Кристин сказала, что молит Бога, чтобы роды сошли благополучно, к радости обоих родителей.
– Но я не могу нынче обещать тебе, что приеду!
– Тогда соседи придут в изумление, – с жаром сказал Симон. – Ты слывешь в поселке искуснейшей повитухой, Рамборг – твоя сестра, и вы обе – хозяйки двух самых больших поместий в окру́ге.
– За последние годы в больших поместьях по соседству народилось немало детей, и никто не приглашал меня в повитухи. Давно прошли те времена, Симон, когда никакое торжество не считалось достаточно пышным, коли на нем не присутствует хозяйка Йорюндгорда. – Заметив, как он опечалился ее словами, она добавила: – Кланяйся Рамборг и передай ей, что я приеду, чтобы помочь ей, когда настанет срок, но на Рождество не жди меня, Симон.
Однако на восьмой день Рождества Кристин встретила у обедни зятя, который приехал в церковь без жены.

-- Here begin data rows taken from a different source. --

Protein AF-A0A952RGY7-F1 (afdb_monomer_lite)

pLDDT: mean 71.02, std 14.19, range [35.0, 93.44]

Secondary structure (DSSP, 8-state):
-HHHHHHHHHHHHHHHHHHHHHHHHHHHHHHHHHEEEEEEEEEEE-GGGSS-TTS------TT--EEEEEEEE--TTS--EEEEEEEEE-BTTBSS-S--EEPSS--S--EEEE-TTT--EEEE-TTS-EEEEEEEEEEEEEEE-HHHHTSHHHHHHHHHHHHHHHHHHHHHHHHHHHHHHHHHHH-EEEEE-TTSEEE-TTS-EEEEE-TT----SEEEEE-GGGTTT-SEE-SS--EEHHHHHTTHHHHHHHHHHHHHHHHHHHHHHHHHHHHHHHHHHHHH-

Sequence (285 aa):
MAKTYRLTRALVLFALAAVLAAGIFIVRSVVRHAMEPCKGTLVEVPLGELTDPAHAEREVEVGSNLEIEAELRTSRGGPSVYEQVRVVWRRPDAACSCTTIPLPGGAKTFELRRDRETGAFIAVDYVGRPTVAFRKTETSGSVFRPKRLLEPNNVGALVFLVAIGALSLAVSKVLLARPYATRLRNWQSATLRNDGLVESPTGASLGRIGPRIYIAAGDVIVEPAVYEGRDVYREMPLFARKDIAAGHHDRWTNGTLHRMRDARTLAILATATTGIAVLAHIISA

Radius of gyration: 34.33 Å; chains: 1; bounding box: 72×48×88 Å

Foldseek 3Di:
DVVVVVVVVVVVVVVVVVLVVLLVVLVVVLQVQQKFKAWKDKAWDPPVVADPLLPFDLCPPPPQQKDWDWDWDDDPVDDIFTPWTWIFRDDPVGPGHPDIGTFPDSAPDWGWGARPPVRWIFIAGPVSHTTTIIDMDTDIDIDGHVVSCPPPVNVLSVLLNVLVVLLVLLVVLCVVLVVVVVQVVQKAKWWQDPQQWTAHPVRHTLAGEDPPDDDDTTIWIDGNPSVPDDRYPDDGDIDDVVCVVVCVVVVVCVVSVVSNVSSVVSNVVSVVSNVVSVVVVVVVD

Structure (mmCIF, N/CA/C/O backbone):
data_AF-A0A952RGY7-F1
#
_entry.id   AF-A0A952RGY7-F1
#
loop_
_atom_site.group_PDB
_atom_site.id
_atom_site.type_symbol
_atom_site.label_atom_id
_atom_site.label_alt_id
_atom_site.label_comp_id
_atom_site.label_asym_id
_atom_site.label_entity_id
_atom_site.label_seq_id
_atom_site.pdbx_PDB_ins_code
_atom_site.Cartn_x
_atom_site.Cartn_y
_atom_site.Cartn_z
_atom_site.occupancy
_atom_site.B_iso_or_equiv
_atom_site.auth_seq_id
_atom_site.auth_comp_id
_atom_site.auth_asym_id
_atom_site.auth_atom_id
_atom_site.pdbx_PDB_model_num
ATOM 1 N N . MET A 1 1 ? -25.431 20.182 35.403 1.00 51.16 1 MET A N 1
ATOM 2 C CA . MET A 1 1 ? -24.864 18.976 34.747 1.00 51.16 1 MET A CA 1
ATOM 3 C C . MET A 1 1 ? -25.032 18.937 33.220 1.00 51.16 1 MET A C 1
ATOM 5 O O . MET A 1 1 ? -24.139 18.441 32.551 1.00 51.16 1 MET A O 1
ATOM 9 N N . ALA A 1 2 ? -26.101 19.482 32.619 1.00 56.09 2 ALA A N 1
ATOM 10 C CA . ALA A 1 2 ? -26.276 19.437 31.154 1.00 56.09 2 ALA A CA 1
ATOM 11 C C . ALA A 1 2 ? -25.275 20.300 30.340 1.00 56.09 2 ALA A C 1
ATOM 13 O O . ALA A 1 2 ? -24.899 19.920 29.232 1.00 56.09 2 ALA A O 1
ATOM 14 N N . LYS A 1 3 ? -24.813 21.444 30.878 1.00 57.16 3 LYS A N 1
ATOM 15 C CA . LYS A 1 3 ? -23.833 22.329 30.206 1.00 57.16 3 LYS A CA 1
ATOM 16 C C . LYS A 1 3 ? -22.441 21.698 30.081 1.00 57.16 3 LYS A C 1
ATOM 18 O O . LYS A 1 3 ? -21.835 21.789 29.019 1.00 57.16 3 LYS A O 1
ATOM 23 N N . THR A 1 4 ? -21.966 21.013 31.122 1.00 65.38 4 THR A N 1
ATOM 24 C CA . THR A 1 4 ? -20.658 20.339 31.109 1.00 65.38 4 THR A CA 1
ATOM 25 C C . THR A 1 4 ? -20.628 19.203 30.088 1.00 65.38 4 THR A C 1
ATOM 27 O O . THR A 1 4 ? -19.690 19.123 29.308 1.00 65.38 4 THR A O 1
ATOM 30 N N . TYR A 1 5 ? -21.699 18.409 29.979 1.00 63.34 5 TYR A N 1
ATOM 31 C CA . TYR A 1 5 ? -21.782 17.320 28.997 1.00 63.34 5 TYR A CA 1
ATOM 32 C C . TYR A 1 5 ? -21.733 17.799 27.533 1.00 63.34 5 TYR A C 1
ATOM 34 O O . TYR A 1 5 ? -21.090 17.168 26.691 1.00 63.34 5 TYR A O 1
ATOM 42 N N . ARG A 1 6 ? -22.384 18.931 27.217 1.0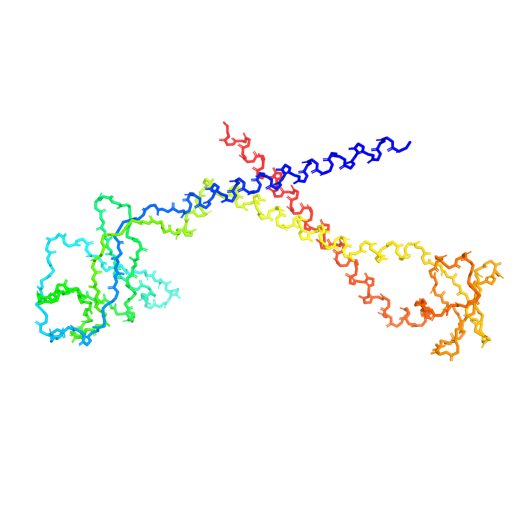0 73.31 6 ARG A N 1
ATOM 43 C CA . ARG A 1 6 ? -22.351 19.524 25.866 1.00 73.31 6 ARG A CA 1
ATOM 44 C C . ARG A 1 6 ? -20.958 20.042 25.506 1.00 73.31 6 ARG A C 1
ATOM 46 O O . ARG A 1 6 ? -20.499 19.787 24.396 1.00 73.31 6 ARG A O 1
ATOM 53 N N . LEU A 1 7 ? -20.279 20.698 26.451 1.00 74.56 7 LEU A N 1
ATOM 54 C CA . LEU A 1 7 ? -18.916 21.198 26.259 1.00 74.56 7 LEU A CA 1
ATOM 55 C C . LEU A 1 7 ? -17.926 20.046 26.020 1.00 74.56 7 LEU A C 1
ATOM 57 O O . LEU A 1 7 ? -17.156 20.083 25.065 1.00 74.56 7 LEU A O 1
ATOM 61 N N . THR A 1 8 ? -17.993 18.983 26.829 1.00 67.62 8 THR A N 1
ATOM 62 C CA . THR A 1 8 ? -17.113 17.815 26.672 1.00 67.62 8 THR A CA 1
ATOM 63 C C . THR A 1 8 ? -17.331 17.118 25.328 1.00 67.62 8 THR A C 1
ATOM 65 O O . THR A 1 8 ? -16.364 16.762 24.662 1.00 67.62 8 THR A O 1
ATOM 68 N N . ARG A 1 9 ? -18.585 16.963 24.876 1.00 71.75 9 ARG A N 1
ATOM 69 C CA . ARG A 1 9 ? -18.880 16.407 23.543 1.00 71.75 9 ARG A CA 1
ATOM 70 C C . ARG A 1 9 ? -18.306 17.261 22.415 1.00 71.75 9 ARG A C 1
ATOM 72 O O . ARG A 1 9 ? -17.721 16.702 21.493 1.00 71.75 9 ARG A O 1
ATOM 79 N N . ALA A 1 10 ? -18.464 18.582 22.488 1.00 73.62 10 ALA A N 1
ATOM 80 C CA . ALA A 1 10 ? -17.937 19.491 21.475 1.00 73.62 10 ALA A CA 1
ATOM 81 C C . ALA A 1 10 ? -16.405 19.406 21.381 1.00 73.62 10 ALA A C 1
ATOM 83 O O . ALA A 1 10 ? -15.871 19.280 20.283 1.00 73.62 10 ALA A O 1
ATOM 84 N N . LEU A 1 11 ? -15.709 19.375 22.523 1.00 69.94 11 LEU A N 1
ATOM 85 C CA . LEU A 1 11 ? -14.251 19.225 22.574 1.00 69.94 11 LEU A CA 1
ATOM 86 C C . LEU A 1 11 ? -13.777 17.891 21.985 1.00 69.94 11 LEU A C 1
ATOM 88 O O . LEU A 1 11 ? -12.818 17.868 21.219 1.00 69.94 11 LEU A O 1
ATOM 92 N N . VAL A 1 12 ? -14.465 16.786 22.291 1.00 70.75 12 VAL A N 1
ATOM 93 C CA . VAL A 1 12 ? -14.129 15.466 21.730 1.00 70.75 12 VAL A CA 1
ATOM 94 C C . VAL A 1 12 ? -14.320 15.441 20.213 1.00 70.75 12 VAL A C 1
ATOM 96 O O . VAL A 1 12 ? -13.458 14.934 19.500 1.00 70.75 12 VAL A O 1
ATOM 99 N N . LEU A 1 13 ? -15.422 16.002 19.704 1.00 73.06 13 LEU A N 1
ATOM 100 C CA . LEU A 1 13 ? -15.677 16.072 18.262 1.00 73.06 13 LEU A CA 1
ATOM 101 C C . LEU A 1 13 ? -14.652 16.955 17.545 1.00 73.06 13 LEU A C 1
ATOM 103 O O . LEU A 1 13 ? -14.169 16.580 16.479 1.00 73.06 13 LEU A O 1
ATOM 107 N N . PHE A 1 14 ? -14.284 18.088 18.145 1.00 73.69 14 PHE A N 1
ATOM 108 C CA . PHE A 1 14 ? -13.247 18.965 17.612 1.00 73.69 14 PHE A CA 1
ATOM 109 C C . PHE A 1 14 ? -11.885 18.265 17.559 1.00 73.69 14 PHE A C 1
ATOM 111 O O . PHE A 1 14 ? -11.230 18.278 16.520 1.00 73.69 14 PHE A O 1
ATOM 118 N N . ALA A 1 15 ? -11.485 17.589 18.640 1.00 69.50 15 ALA A N 1
ATOM 119 C CA . ALA A 1 15 ? -10.244 16.821 18.678 1.00 69.50 15 ALA A CA 1
ATOM 120 C C . ALA A 1 15 ? -10.230 15.712 17.613 1.00 69.50 15 ALA A C 1
ATOM 122 O O . ALA A 1 15 ? -9.234 15.541 16.914 1.00 69.50 15 ALA A O 1
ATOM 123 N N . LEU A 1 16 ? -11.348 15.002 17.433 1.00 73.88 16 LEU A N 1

– Нет, Рамборг здорова, – объяснил он. – Но она осталась дома, чтобы отдохнуть и собраться с силами, потому что завтра она с детьми едет на юг, в Дюфрин… Санный путь теперь отличный, Гюрд настоятельно звал их погостить, ну а раз уж Рамборг спит и видит эту поездку…
IV
На другой день после праздника Обращения Святого Павла Симон Дарре в сопровождении двух слуг переправился на север через озеро Мьёсен. Холода стояли лютые, но Симон не захотел отложить поездку: он стосковался по Формо, решено было, что домочадцы выедут следом за ним на санях, как только немного потеплеет.
В Хамаре Симон встретил своего знакомца Виглейка, сына Поля, из Фагаберга, и в дальнейший путь друзья отправились вместе. Добравшись до Хамара Малого, они заехали на небольшой постоялый двор с харчевней. Когда они сидели за едой, в трактир ввалились пьяные торговцы мехом, затеявшие между собой драку; в конце концов Симон, не утерпев, поднялся с места и разнял их, но один из пьяниц нанес ему ножом удар в правую руку ниже локтя. С виду рана была не больше царапины; поэтому Симон не обратил на нее никакого внимания, но хозяйка трактира все-таки настояла, чтобы он позволил перевязать ему руку.
Симон проводил Виглейка до его усадьбы и остался там на ночлег. Мужчины спали в одной кровати, и Симон проснулся ни свет ни заря оттого, что приятель беспокойно метался на постели. Виглейк несколько раз выкрикнул имя Симона, тогда тот разбудил его и спросил, что с ним такое.
Виглейк не мог в точности припомнить свой сон.
– Но сон был страшный, и он касался тебя. Одно я помню хорошо: здесь, в горнице, стоял Симон, сын Рейдара, и звал тебя с собой; я видел его так явственно, что мог бы пересчитать все веснушки на его лице.
– Я охотно купил бы у тебя этот сон, – полушутя-полусерьезно заметил Симон. Симон, сын Рейдара, был его двоюродный брат по отцу, и в отроческие годы они были закадычными друзьями; но тот Симон умер тринадцати лет от роду.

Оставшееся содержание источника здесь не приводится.